Chronic hypoglycemia is essentially the opposite problem. The pancreas produces too much insulin, especially in reaction to intake of sugar. I was saddled with this diagnosis as a child - I kept passing out in class. Once I even fell off the top row of the choir risers. I visited the school nurse on a daily basis for doses of granola bars. Finally my wise mother took me to the doctor. The test for hypoglycemia is brutal. After 12 hours fasting, you drink one of those sugary orange soda beverages with a bolus of glucose. They then collect urine and blood every 1/2 hour for five hours or until you pass out - whichever comes first. I'll let you guess which I did. I have distinct memories of playing endless rounds of gin rummy with mom (I was a disadvantaged child before IPads were invented), a gap, and then waking up on a stretcher.
In a normal person, when your blood sugar is low, you eat, and no matter you ate, your body produces the correct amount of insulin, which slowly returns your blood sugar to normal levels.

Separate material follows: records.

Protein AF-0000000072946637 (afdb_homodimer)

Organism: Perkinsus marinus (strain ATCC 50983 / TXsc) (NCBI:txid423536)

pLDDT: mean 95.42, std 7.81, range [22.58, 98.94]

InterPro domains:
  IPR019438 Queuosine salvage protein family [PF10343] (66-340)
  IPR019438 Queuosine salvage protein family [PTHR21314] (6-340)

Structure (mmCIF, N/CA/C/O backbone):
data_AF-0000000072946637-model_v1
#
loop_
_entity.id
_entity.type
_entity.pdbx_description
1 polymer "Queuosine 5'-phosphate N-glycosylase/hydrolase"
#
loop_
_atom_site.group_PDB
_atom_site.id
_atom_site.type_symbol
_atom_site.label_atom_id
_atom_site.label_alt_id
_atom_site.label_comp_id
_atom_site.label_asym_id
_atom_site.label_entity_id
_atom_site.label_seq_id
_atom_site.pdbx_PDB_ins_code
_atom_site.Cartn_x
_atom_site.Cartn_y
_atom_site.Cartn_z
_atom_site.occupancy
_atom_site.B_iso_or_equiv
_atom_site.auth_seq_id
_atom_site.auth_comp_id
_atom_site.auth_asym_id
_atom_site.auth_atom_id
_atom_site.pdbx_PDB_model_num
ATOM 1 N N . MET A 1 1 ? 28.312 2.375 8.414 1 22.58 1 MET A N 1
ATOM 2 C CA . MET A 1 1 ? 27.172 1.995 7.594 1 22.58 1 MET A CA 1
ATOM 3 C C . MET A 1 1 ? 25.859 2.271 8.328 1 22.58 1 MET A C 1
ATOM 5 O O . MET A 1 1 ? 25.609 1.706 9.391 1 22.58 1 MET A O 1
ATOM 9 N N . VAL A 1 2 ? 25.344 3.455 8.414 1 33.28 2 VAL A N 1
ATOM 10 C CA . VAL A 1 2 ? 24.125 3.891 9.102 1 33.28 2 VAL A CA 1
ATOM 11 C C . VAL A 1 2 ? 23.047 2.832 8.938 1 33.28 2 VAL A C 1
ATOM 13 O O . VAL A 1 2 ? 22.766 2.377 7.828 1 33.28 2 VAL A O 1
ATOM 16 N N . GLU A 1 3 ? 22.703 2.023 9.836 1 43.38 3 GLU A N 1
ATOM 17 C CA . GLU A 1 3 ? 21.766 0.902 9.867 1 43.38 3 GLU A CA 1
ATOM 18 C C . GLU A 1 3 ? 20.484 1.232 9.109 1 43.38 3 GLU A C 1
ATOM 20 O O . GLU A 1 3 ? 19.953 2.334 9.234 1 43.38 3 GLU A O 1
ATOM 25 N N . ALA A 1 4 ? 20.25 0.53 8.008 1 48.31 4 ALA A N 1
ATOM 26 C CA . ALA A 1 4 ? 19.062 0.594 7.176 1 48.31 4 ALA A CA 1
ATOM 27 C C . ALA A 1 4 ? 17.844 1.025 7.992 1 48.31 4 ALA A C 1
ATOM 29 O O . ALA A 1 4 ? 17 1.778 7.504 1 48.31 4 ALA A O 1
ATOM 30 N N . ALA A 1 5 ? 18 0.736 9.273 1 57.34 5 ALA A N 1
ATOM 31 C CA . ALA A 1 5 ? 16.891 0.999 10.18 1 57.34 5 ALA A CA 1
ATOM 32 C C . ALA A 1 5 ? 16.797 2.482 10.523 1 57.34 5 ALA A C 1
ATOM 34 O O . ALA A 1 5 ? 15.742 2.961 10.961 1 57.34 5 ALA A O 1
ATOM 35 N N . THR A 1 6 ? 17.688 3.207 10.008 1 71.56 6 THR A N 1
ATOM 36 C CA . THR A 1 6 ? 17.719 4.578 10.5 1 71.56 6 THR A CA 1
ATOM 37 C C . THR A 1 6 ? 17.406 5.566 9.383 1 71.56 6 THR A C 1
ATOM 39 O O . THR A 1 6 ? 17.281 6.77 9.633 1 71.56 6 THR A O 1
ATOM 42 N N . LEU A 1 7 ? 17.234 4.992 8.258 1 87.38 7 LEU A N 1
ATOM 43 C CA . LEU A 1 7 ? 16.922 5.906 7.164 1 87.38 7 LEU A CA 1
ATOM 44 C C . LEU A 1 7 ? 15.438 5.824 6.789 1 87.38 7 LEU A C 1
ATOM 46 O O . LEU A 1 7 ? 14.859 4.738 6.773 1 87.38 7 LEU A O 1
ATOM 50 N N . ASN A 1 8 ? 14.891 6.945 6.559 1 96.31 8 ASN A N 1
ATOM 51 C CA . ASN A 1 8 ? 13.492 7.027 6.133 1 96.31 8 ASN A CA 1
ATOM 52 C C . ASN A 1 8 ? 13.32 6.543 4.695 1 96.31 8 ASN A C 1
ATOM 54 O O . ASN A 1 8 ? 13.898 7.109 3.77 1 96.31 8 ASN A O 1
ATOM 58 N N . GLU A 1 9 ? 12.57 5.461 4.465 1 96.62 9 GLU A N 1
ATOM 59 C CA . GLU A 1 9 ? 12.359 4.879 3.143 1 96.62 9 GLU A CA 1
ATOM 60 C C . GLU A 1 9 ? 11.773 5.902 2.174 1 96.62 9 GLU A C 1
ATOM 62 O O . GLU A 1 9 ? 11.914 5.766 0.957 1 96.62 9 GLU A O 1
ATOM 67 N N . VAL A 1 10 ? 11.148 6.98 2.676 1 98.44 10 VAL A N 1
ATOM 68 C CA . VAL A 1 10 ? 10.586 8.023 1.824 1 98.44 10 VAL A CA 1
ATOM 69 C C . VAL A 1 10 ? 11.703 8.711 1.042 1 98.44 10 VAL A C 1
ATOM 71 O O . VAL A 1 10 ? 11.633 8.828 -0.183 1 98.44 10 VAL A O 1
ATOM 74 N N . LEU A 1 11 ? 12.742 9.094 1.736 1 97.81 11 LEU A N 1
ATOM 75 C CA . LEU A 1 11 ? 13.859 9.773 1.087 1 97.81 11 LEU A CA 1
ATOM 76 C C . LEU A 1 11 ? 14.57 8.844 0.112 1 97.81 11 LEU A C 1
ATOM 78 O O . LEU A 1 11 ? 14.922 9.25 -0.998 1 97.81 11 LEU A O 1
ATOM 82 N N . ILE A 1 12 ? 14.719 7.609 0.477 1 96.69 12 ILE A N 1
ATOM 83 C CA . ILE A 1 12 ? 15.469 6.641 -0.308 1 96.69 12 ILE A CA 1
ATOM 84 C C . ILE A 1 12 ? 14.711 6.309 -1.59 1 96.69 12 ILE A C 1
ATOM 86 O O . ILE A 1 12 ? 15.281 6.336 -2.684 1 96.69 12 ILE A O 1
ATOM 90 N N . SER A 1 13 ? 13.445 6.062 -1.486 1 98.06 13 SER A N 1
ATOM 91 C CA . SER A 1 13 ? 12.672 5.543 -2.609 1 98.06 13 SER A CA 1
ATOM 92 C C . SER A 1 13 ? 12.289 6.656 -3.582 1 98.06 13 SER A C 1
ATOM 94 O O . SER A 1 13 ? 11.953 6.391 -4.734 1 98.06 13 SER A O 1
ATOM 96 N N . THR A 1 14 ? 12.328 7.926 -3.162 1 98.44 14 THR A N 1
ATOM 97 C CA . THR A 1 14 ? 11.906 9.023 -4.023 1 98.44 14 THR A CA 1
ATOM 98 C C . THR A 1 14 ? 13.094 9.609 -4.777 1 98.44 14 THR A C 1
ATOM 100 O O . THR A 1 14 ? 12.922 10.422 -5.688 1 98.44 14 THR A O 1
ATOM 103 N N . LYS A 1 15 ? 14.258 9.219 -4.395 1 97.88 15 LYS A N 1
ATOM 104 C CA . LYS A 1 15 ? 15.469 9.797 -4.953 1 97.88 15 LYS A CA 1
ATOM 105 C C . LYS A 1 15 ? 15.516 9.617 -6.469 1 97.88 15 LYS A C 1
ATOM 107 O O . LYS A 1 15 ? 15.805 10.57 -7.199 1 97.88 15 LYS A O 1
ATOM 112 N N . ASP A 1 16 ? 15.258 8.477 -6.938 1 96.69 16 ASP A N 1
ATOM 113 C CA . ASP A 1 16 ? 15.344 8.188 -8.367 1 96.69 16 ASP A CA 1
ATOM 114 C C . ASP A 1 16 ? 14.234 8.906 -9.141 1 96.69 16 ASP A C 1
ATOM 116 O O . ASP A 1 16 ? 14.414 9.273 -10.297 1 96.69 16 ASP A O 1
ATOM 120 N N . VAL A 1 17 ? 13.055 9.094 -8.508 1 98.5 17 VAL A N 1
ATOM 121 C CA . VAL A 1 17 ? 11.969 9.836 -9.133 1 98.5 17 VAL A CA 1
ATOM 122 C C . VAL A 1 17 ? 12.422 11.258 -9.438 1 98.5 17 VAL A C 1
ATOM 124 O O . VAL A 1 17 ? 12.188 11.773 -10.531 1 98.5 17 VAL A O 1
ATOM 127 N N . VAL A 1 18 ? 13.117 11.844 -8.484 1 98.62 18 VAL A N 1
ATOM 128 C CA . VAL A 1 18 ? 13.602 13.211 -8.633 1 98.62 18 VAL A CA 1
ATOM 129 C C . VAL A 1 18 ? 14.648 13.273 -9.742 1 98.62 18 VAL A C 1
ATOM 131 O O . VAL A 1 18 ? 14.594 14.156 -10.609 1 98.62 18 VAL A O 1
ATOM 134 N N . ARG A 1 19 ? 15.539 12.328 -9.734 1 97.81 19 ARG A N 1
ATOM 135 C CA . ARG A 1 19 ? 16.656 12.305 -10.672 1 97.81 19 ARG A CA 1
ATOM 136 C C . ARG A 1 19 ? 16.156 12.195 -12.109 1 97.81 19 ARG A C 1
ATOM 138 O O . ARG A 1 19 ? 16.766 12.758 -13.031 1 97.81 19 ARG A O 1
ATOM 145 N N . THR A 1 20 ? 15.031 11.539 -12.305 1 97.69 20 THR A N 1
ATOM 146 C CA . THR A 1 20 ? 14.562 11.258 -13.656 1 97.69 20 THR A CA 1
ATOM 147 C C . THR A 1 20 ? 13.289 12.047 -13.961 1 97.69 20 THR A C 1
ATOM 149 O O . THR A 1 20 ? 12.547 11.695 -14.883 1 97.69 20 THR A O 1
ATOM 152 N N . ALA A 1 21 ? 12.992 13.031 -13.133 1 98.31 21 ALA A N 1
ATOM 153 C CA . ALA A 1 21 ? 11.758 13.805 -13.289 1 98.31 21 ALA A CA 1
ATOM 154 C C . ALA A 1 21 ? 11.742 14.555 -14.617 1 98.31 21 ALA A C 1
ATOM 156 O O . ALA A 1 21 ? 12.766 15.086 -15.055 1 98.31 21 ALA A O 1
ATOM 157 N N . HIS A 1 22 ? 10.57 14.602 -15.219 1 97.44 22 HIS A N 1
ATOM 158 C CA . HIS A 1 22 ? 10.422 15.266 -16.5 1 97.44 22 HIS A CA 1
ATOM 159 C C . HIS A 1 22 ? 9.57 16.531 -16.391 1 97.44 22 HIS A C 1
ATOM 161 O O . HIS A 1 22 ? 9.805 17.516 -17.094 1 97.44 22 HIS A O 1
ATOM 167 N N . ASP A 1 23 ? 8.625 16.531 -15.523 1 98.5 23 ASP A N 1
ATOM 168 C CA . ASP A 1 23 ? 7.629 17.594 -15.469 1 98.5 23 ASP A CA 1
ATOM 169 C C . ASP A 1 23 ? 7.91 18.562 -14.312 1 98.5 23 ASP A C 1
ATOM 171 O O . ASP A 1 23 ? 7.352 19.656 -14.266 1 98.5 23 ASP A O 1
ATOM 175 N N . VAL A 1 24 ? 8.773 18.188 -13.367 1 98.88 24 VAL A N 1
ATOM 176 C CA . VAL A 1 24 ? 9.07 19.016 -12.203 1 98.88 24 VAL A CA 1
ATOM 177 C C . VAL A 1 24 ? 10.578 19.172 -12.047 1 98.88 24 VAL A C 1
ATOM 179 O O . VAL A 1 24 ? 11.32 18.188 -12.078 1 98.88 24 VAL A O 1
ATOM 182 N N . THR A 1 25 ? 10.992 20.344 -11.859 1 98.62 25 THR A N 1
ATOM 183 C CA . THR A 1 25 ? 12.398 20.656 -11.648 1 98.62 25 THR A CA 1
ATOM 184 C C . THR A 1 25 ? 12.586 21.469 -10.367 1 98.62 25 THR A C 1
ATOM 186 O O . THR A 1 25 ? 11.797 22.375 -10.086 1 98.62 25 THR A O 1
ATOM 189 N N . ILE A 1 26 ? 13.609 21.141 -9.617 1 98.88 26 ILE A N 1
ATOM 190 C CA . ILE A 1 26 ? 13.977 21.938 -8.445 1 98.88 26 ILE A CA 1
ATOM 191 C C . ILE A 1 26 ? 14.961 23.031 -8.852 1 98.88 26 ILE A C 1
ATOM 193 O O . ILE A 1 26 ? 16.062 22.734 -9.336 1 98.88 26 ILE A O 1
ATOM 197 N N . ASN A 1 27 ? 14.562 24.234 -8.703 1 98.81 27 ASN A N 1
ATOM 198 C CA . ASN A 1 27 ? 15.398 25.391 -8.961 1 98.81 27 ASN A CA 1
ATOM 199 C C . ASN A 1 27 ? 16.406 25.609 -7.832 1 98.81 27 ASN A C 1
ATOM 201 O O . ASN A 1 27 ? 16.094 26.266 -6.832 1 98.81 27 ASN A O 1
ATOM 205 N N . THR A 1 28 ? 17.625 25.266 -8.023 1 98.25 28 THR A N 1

In a hypoglycemic, when you eat, especially if it is straight carbs, your pancreas completely freaks out and overcompensates by flooding your blood stream with insulin. The result is a sugar high, followed by a monster crash. You get dizzy, then cranky, and then turn into a completely scary hell beast with no ability for rational thought. Even my four year old knows to get mommy a snack if I'm being crazy. I have no doubt that all of my struggles with anxiety and depression are related to blood sugar. The antidote to this phenomenon is to always pair carbs with protein. Protein is digested more slowly, so serves to stabilize the blood sugar, avoiding the crash. I am never with peanuts, granola bars, or something in my purse. In my next life I'll be a squirrel.

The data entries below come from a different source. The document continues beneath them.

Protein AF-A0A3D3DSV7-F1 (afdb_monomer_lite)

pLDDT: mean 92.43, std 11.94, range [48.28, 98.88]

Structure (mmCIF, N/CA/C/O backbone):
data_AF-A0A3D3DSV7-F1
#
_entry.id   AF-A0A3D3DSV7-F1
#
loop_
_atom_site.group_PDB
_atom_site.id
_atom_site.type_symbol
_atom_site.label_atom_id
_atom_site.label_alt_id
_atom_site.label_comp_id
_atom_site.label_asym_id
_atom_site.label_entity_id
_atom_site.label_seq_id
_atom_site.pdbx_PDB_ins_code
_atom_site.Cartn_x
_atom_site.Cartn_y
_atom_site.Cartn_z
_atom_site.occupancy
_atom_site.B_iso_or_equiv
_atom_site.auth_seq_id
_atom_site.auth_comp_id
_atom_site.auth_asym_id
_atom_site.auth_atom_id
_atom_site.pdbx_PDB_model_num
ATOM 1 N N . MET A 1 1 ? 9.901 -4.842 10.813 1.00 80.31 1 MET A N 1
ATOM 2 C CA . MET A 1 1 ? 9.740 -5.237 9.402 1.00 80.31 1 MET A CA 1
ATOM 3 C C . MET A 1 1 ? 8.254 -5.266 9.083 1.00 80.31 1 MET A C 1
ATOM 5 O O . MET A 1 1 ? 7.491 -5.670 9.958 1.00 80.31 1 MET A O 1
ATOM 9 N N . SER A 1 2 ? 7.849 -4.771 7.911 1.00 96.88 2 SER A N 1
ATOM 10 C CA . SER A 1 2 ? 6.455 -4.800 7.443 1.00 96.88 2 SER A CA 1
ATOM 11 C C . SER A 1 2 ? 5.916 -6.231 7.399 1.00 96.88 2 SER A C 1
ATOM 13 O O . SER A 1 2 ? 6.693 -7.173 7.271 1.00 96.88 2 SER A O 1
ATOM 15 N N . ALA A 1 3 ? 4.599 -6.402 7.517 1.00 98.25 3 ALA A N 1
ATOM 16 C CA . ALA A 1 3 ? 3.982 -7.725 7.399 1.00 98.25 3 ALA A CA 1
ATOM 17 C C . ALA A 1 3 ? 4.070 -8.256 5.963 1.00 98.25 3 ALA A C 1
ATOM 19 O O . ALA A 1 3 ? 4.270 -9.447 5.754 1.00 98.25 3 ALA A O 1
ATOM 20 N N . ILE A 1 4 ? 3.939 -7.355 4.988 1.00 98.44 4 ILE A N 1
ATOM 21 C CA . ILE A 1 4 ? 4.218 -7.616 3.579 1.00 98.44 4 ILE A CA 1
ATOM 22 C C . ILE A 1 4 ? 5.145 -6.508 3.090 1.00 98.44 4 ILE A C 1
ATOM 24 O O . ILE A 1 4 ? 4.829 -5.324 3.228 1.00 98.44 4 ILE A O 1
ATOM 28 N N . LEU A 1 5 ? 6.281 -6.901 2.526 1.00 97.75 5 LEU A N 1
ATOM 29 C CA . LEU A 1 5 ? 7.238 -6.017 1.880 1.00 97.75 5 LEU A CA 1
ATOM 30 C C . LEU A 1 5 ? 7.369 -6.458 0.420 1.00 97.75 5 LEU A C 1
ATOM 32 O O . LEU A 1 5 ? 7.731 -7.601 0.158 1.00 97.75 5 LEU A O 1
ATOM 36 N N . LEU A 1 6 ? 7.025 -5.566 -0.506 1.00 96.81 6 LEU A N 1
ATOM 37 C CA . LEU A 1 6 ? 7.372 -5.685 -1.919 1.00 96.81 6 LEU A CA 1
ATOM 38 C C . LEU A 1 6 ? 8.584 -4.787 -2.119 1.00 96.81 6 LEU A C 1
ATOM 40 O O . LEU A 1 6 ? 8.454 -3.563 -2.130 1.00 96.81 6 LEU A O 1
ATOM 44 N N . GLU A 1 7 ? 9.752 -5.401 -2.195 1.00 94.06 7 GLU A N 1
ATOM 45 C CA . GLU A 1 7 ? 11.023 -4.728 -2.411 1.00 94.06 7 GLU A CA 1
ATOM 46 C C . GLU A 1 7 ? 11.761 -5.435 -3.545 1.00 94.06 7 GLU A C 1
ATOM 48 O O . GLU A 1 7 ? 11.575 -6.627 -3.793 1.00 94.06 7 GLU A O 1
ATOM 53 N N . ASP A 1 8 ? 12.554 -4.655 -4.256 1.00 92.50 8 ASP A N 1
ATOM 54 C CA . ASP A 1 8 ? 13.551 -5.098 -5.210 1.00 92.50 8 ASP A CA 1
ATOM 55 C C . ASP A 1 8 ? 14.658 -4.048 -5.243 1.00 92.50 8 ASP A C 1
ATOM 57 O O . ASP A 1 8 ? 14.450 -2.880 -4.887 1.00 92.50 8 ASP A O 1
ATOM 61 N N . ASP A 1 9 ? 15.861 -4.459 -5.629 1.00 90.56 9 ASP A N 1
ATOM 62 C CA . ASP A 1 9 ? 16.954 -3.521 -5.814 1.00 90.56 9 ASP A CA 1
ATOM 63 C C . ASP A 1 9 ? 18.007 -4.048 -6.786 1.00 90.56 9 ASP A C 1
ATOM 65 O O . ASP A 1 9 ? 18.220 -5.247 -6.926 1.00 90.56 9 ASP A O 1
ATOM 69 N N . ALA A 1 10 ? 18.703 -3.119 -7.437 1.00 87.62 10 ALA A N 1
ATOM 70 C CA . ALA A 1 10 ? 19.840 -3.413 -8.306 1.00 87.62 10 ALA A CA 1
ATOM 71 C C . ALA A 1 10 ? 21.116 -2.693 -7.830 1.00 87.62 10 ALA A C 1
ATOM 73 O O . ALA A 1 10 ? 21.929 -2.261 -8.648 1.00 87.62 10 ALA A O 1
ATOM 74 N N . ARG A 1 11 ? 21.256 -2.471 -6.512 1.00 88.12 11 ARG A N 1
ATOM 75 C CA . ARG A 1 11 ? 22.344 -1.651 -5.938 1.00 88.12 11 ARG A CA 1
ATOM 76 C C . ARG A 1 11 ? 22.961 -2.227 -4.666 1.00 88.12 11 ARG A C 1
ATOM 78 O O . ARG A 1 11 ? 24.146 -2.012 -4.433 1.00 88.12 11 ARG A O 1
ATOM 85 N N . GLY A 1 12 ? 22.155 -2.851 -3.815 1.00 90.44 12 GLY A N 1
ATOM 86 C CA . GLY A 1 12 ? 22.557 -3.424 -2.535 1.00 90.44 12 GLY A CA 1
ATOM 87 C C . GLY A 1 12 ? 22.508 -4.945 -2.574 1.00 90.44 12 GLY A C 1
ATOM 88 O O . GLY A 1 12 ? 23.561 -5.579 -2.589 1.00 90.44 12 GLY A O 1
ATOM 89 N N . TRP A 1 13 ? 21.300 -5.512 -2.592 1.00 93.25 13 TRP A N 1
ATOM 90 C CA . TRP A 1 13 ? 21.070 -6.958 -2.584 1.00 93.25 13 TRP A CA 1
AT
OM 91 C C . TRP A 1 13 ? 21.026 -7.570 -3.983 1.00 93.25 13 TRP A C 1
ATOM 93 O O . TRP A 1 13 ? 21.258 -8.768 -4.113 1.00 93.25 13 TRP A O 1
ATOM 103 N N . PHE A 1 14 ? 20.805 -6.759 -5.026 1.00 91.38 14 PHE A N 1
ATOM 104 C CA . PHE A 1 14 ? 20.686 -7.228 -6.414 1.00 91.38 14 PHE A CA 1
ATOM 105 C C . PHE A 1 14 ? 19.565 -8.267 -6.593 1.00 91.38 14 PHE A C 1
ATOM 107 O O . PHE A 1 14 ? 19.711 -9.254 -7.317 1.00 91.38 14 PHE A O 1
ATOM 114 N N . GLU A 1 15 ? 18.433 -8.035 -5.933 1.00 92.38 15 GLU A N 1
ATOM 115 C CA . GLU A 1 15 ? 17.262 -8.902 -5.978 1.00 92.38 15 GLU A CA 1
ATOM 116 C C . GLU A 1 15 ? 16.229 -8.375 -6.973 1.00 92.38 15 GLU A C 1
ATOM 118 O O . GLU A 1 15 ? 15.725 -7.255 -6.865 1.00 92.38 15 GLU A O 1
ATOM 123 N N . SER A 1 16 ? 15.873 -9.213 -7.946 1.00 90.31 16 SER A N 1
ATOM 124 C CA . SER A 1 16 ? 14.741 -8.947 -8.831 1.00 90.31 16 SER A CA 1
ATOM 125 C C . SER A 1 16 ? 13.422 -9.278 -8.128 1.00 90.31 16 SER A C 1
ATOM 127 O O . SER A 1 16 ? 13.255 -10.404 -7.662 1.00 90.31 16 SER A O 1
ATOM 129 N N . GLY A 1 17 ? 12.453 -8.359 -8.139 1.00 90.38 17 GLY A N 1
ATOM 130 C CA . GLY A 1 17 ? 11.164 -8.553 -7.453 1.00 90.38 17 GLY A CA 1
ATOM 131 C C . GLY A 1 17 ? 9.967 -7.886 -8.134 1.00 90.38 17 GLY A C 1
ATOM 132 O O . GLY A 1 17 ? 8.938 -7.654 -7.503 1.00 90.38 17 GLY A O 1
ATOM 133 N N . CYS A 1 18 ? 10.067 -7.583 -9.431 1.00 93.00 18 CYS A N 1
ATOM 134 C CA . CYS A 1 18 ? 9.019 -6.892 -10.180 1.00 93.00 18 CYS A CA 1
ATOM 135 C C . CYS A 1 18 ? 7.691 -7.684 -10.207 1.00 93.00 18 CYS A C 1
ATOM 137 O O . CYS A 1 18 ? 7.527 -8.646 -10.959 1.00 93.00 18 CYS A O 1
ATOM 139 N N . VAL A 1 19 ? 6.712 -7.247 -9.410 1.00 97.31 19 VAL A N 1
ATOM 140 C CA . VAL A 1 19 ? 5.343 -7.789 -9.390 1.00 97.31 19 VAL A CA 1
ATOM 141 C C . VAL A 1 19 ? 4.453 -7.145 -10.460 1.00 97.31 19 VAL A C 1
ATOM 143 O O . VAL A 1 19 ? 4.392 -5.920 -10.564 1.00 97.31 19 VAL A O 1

(Interesting aside - a paramedic recently told me that the current preferred rescue snack for people in hypoglycemic crisis is frosting. The sugar and fat is the perfect balance. So they carry tubes Wilton's in the their med kits. Cool, huh? Better health through buttercream....)
While there certainly is enough frosting in my house to serve as a workout fuel, I'm not quite ready to cross those worlds. And I hate frosting. But something different than the norm IS needed, because this is what happens to a hypoglycemic on a long workout fueling only with carbs:
For ever gel consumed, the sugar spike and crash comes faster, until you completely bonk and can't continue. Clearly I'm not going to do 70.3 with only sugar in my tank. I eat small meals every 3 hours and have been since I was eight years old. No seven hour workouts here. So what to do? A fellow member of the SBM Army suggested I try PocketFuel, an almond-butter based fuel with a whopping 8 grams of protein per pouch. Yes please!!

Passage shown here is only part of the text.